What to do:
Every record must be restated exactly. Drop the images.

** Source data follows **

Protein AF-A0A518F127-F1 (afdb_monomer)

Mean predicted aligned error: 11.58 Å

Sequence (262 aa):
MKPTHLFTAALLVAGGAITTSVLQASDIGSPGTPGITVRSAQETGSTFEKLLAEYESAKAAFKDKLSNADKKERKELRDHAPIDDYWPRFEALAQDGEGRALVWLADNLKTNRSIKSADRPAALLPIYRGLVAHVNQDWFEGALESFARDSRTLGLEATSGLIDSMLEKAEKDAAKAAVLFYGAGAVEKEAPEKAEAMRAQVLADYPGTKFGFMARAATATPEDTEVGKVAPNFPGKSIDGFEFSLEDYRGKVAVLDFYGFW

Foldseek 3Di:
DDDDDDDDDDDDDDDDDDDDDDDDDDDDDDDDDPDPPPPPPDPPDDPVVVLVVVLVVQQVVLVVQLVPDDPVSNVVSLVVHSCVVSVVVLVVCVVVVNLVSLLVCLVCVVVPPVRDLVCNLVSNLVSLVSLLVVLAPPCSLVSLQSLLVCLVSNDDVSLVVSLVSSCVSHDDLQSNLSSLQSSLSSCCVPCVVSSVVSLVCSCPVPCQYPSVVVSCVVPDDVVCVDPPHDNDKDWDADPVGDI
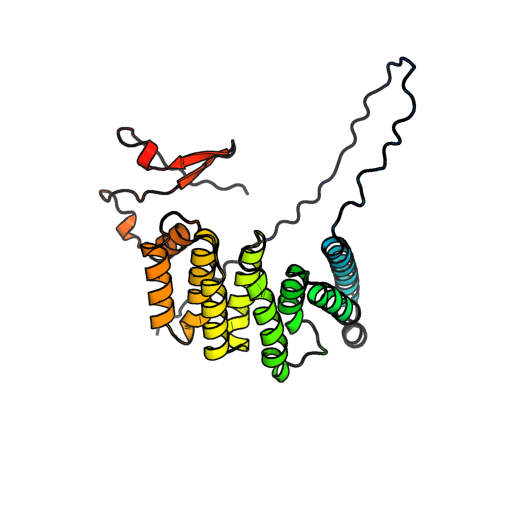DIPVVQPVHDDDDDDDDDD

Solvent-accessible surface area (backbone atoms only — not comparable to full-atom values): 16142 Å² total; per-residue (Å²): 140,82,86,83,82,80,86,77,85,81,83,82,82,80,82,79,80,84,78,84,81,84,80,88,78,82,88,84,91,84,90,88,75,85,82,76,79,78,71,77,92,80,76,90,62,54,76,66,55,51,52,50,53,53,48,54,51,48,45,49,58,49,49,56,51,48,72,75,40,55,79,67,53,37,51,57,48,64,78,66,42,59,58,73,74,46,46,65,57,36,50,50,41,32,75,75,64,37,56,69,31,35,43,50,49,57,74,43,43,84,74,34,81,88,54,47,82,88,49,43,36,74,60,45,51,61,40,57,60,58,43,41,80,40,42,78,43,90,68,36,66,64,44,41,56,54,48,33,73,42,18,78,63,54,30,70,68,56,42,49,54,50,46,54,51,31,50,75,60,28,78,49,68,64,41,38,24,44,50,32,51,37,42,16,67,34,33,35,89,85,36,47,68,61,17,50,52,30,42,51,45,24,50,70,79,30,50,90,34,76,45,10,47,52,49,49,60,74,68,60,51,76,76,62,70,38,91,91,52,75,76,78,74,51,78,49,66,47,98,91,64,50,75,48,42,57,67,81,45,68,97,56,92,82,85,86,83,92,81,82,91,130

pLDDT: mean 83.53, std 23.44, range [24.45, 98.69]

Secondary structure (DSSP, 8-state):
----------------------------------------S-----HHHHHHHHHHHHHHHHHHHHHHS-HHHHHHHHTT-HHHHHHHHHHHHHHTT-HHHHHHHHHHTTT-TTS-TTTHHHHHHHHHHHHGGGTTSTTHHHHHHHHHHHHHHH-HHHHHHHHHHHHHH--SHHHHHHHHHHHHHHHTTT-HHHHHHHHHHHHHH-TTSHHHHHHHHHH--GGGGSTTSPPPP-EEE-TT--EEEGGGGTTS----------

Structure (mmCIF, N/CA/C/O backbone):
data_AF-A0A518F127-F1
#
_entry.id   AF-A0A518F127-F1
#
loop_
_atom_site.group_PDB
_atom_site.id
_atom_site.type_symbol
_atom_site.label_atom_id
_atom_site.label_alt_id
_atom_site.label_comp_id
_atom_site.label_asym_id
_atom_site.label_entity_id
_atom_site.label_seq_id
_atom_site.pdbx_PDB_ins_code
_atom_site.Cartn_x
_atom_site.Cartn_y
_atom_site.Cartn_z
_atom_site.occupancy
_atom_site.B_iso_or_equiv
_atom_site.auth_seq_id
_atom_site.auth_comp_id
_atom_site.auth_asym_id
_atom_site.auth_atom_id
_atom_site.pdbx_PDB_model_num
ATOM 1 N N . MET A 1 1 ? -25.340 18.674 -17.880 1.00 37.31 1 MET A N 1
ATOM 2 C CA . MET A 1 1 ? -24.095 17.878 -17.820 1.00 37.31 1 MET A CA 1
ATOM 3 C C . MET A 1 1 ? -23.069 18.699 -17.060 1.00 37.31 1 MET A C 1
ATOM 5 O O . MET A 1 1 ? -22.677 19.747 -17.552 1.00 37.31 1 MET A O 1
ATOM 9 N N . LYS A 1 2 ? -22.756 18.315 -15.818 1.00 29.14 2 LYS A N 1
ATOM 10 C CA . LYS A 1 2 ? -21.779 19.007 -14.961 1.00 29.14 2 LYS A CA 1
ATOM 11 C C . LYS A 1 2 ? -20.438 18.261 -15.047 1.00 29.14 2 LYS A C 1
ATOM 13 O O . LYS A 1 2 ? -20.478 17.031 -15.030 1.00 29.14 2 LYS A O 1
ATOM 18 N N . PRO A 1 3 ? -19.291 18.948 -15.152 1.00 35.62 3 PRO A N 1
ATOM 19 C CA . PRO A 1 3 ? -17.988 18.299 -15.137 1.00 35.62 3 PRO A CA 1
ATOM 20 C C . PRO A 1 3 ? -17.565 17.995 -13.695 1.00 35.62 3 PRO A C 1
ATOM 22 O O . PRO A 1 3 ? -17.574 18.867 -12.828 1.00 35.62 3 PRO A O 1
ATOM 25 N N . THR A 1 4 ? -17.208 16.740 -13.444 1.00 37.62 4 THR A N 1
ATOM 26 C CA . THR A 1 4 ? -16.662 16.267 -12.171 1.00 37.62 4 THR A CA 1
ATOM 27 C C . THR A 1 4 ? -15.165 16.574 -12.141 1.00 37.62 4 THR A C 1
ATOM 29 O O . THR A 1 4 ? -14.394 15.999 -12.909 1.00 37.62 4 THR A O 1
ATOM 32 N N . HIS A 1 5 ? -14.749 17.499 -11.278 1.00 30.36 5 HIS A N 1
ATOM 33 C CA . HIS A 1 5 ? -13.339 17.768 -11.007 1.00 30.36 5 HIS A CA 1
ATOM 34 C C . HIS A 1 5 ? -12.791 16.690 -10.061 1.00 30.36 5 HIS A C 1
ATOM 36 O O . HIS A 1 5 ? -13.225 16.573 -8.919 1.00 30.36 5 HIS A O 1
ATOM 42 N N . LEU A 1 6 ? -11.848 15.885 -10.556 1.00 32.28 6 LEU A N 1
ATOM 43 C CA . LEU A 1 6 ? -11.057 14.946 -9.762 1.00 32.28 6 LEU A CA 1
ATOM 44 C C . LEU A 1 6 ? -9.945 15.723 -9.045 1.00 32.28 6 LEU A C 1
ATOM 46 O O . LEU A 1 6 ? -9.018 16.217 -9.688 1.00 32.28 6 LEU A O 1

** End of Source data **

Task response:
Protein AF-A0A518F127-F1 (afdb_monomer)

Mean predicted aligned error: 11.58 Å

Sequence (262 aa):
MKPTHLFTAALLVAGGAITTSVLQASDIGSPGTPGITVRSAQETGSTFEKLLAEYESAKAAFKDKLSNADKKERKELRDHAPIDDYWPRFEALAQDGEGRALVWLADNLKTNRSIKSADRPAALLPIYRGLVAHVNQDWFEGALESFARDSRTLGLEATSGLIDSMLEKAEKDAAKAAVLFYGAGAVEKEAPEKAEAMRAQVLADYPGTKFGFMARAATATPEDTEVGKVAPNFPGKSIDGFEFSLEDYRGKVAVLDFYGFW

Foldseek 3Di:
DDDDDDDDDDDDDDDDDDDDDDDDDDDDDDDDDPDPPPPPPDPPDDPVVVLVVVLVVQQVVLVVQLVPDDPVSNVVSLVVHSCVVSVVVLVVCVVVVNLVSLLVCLVCVVVPPVRDLVCNLVSNLVSLVSLLVVLAPPCSLVSLQSLLVCLVSNDDVSLVVSLVSSCVSHDDLQSNLSSLQSSLSSCCVPCVVSSVVSLVCSCPVPCQYPSVVVSCVVPDDVVCVDPPHDNDKDWDADPVGDI
DIPVVQPVHDDDDDDDDDD

Solvent-accessible surface area (backbone atoms only — not comparable to full-atom values): 16142 Å² total; per-residue (Å²): 140,82,86,83,82,80,86,77,85,81,83,82,82,80,82,79,80,84,78,84,81,84,80,88,78,82,88,84,91,84,90,88,75,85,82,76,79,78,71,77,92,80,76,90,62,54,76,66,55,51,52,50,53,53,48,54,51,48,45,49,58,49,49,56,51,48,72,75,40,55,79,67,53,37,51,57,48,64,78,66,42,59,58,73,74,46,46,65,57,36,50,50,41,32,75,75,64,37,56,69,31,35,43,50,49,57,74,43,43,84,74,34,81,88,54,47,82,88,49,43,36,74,60,45,51,61,40,57,60,58,43,41,80,40,42,78,43,90,68,36,66,64,44,41,56,54,48,33,73,42,18,78,63,54,30,70,68,56,42,49,54,50,46,54,51,31,50,75,60,28,78,49,68,64,41,38,24,44,50,32,51,37,42,16,67,34,33,35,89,85,36,47,68,61,17,50,52,30,42,51,45,24,50,70,79,30,50,90,34,76,45,10,47,52,49,49,60,74,68,60,51,76,76,62,70,38,91,91,52,75,76,78,74,51,78,49,66,47,98,91,64,50,75,48,42,57,67,81,45,68,97,56,92,82,85,86,83,92,81,82,91,130

pLDDT: mean 83.53, std 23.44, range [24.45, 98.69]

Secondary structure (DSSP, 8-state):
----------------------------------------S-----HHHHHHHHHHHHHHHHHHHHHHS-HHHHHHHHTT-HHHHHHHHHHHHHHTT-HHHHHHHHHHTTT-TTS-TTTHHHHHHHHHHHHGGGTTSTTHHHHHHHHHHHHHHH-HHHHHHHHHHHHHH--SHHHHHHHHHHHHHHHTTT-HHHHHHHHHHHHHH-TTSHHHHHHHHHH--GGGGSTTSPPPP-EEE-TT--EEEGGGGTTS----------

Structure (mmCIF, N/CA/C/O backbone):
data_AF-A0A518F127-F1
#
_entry.id   AF-A0A518F127-F1
#
loop_
_atom_site.group_PDB
_atom_site.id
_atom_site.type_symbol
_atom_site.label_atom_id
_atom_site.label_alt_id
_atom_site.label_comp_id
_atom_site.label_asym_id
_atom_site.label_entity_id
_atom_site.label_seq_id
_atom_site.pdbx_PDB_ins_code
_atom_site.Cartn_x
_atom_site.Cartn_y
_atom_site.Cartn_z
_atom_site.occupancy
_atom_site.B_iso_or_equiv
_atom_site.auth_seq_id
_atom_site.auth_comp_id
_atom_site.auth_asym_id
_atom_site.auth_atom_id
_atom_site.pdbx_PDB_model_num
ATOM 1 N N . MET A 1 1 ? -25.340 18.674 -17.880 1.00 37.31 1 MET A N 1
ATOM 2 C CA . MET A 1 1 ? -24.095 17.878 -17.820 1.00 37.31 1 MET A CA 1
ATOM 3 C C . MET A 1 1 ? -23.069 18.699 -17.060 1.00 37.31 1 MET A C 1
ATOM 5 O O . MET A 1 1 ? -22.677 19.747 -17.552 1.00 37.31 1 MET A O 1
ATOM 9 N N . LYS A 1 2 ? -22.756 18.315 -15.818 1.00 29.14 2 LYS A N 1
ATOM 10 C CA . LYS A 1 2 ? -21.779 19.007 -14.961 1.00 29.14 2 LYS A CA 1
ATOM 11 C C . LYS A 1 2 ? -20.438 18.261 -15.047 1.00 29.14 2 LYS A C 1
ATOM 13 O O . LYS A 1 2 ? -20.478 17.031 -15.030 1.00 29.14 2 LYS A O 1
ATOM 18 N N . PRO A 1 3 ? -19.291 18.948 -15.152 1.00 35.62 3 PRO A N 1
ATOM 19 C CA . PRO A 1 3 ? -17.988 18.299 -15.137 1.00 35.62 3 PRO A CA 1
ATOM 20 C C . PRO A 1 3 ? -17.565 17.995 -13.695 1.00 35.62 3 PRO A C 1
ATOM 22 O O . PRO A 1 3 ? -17.574 18.867 -12.828 1.00 35.62 3 PRO A O 1
ATOM 25 N N . THR A 1 4 ? -17.208 16.740 -13.444 1.00 37.62 4 THR A N 1
ATOM 26 C CA . THR A 1 4 ? -16.662 16.267 -12.171 1.00 37.62 4 THR A CA 1
ATOM 27 C C . THR A 1 4 ? -15.165 16.574 -12.141 1.00 37.62 4 THR A C 1
ATOM 29 O O . THR A 1 4 ? -14.394 15.999 -12.909 1.00 37.62 4 THR A O 1
ATOM 32 N N . HIS A 1 5 ? -14.749 17.499 -11.278 1.00 30.36 5 HIS A N 1
ATOM 33 C CA . HIS A 1 5 ? -13.339 17.768 -11.007 1.00 30.36 5 HIS A CA 1
ATOM 34 C C . HIS A 1 5 ? -12.791 16.690 -10.061 1.00 30.36 5 HIS A C 1
ATOM 36 O O . HIS A 1 5 ? -13.225 16.573 -8.919 1.00 30.36 5 HIS A O 1
ATOM 42 N N . LEU A 1 6 ? -11.848 15.885 -10.556 1.00 32.28 6 LEU A N 1
ATOM 43 C CA . LEU A 1 6 ? -11.057 14.946 -9.762 1.00 32.28 6 LEU A CA 1
ATOM 44 C C . LEU A 1 6 ? -9.945 15.723 -9.045 1.00 32.28 6 LEU A C 1
ATOM 46 O O . LEU A 1 6 ? -9.018 16.217 -9.688 1.00 32.28 6 LEU A O 1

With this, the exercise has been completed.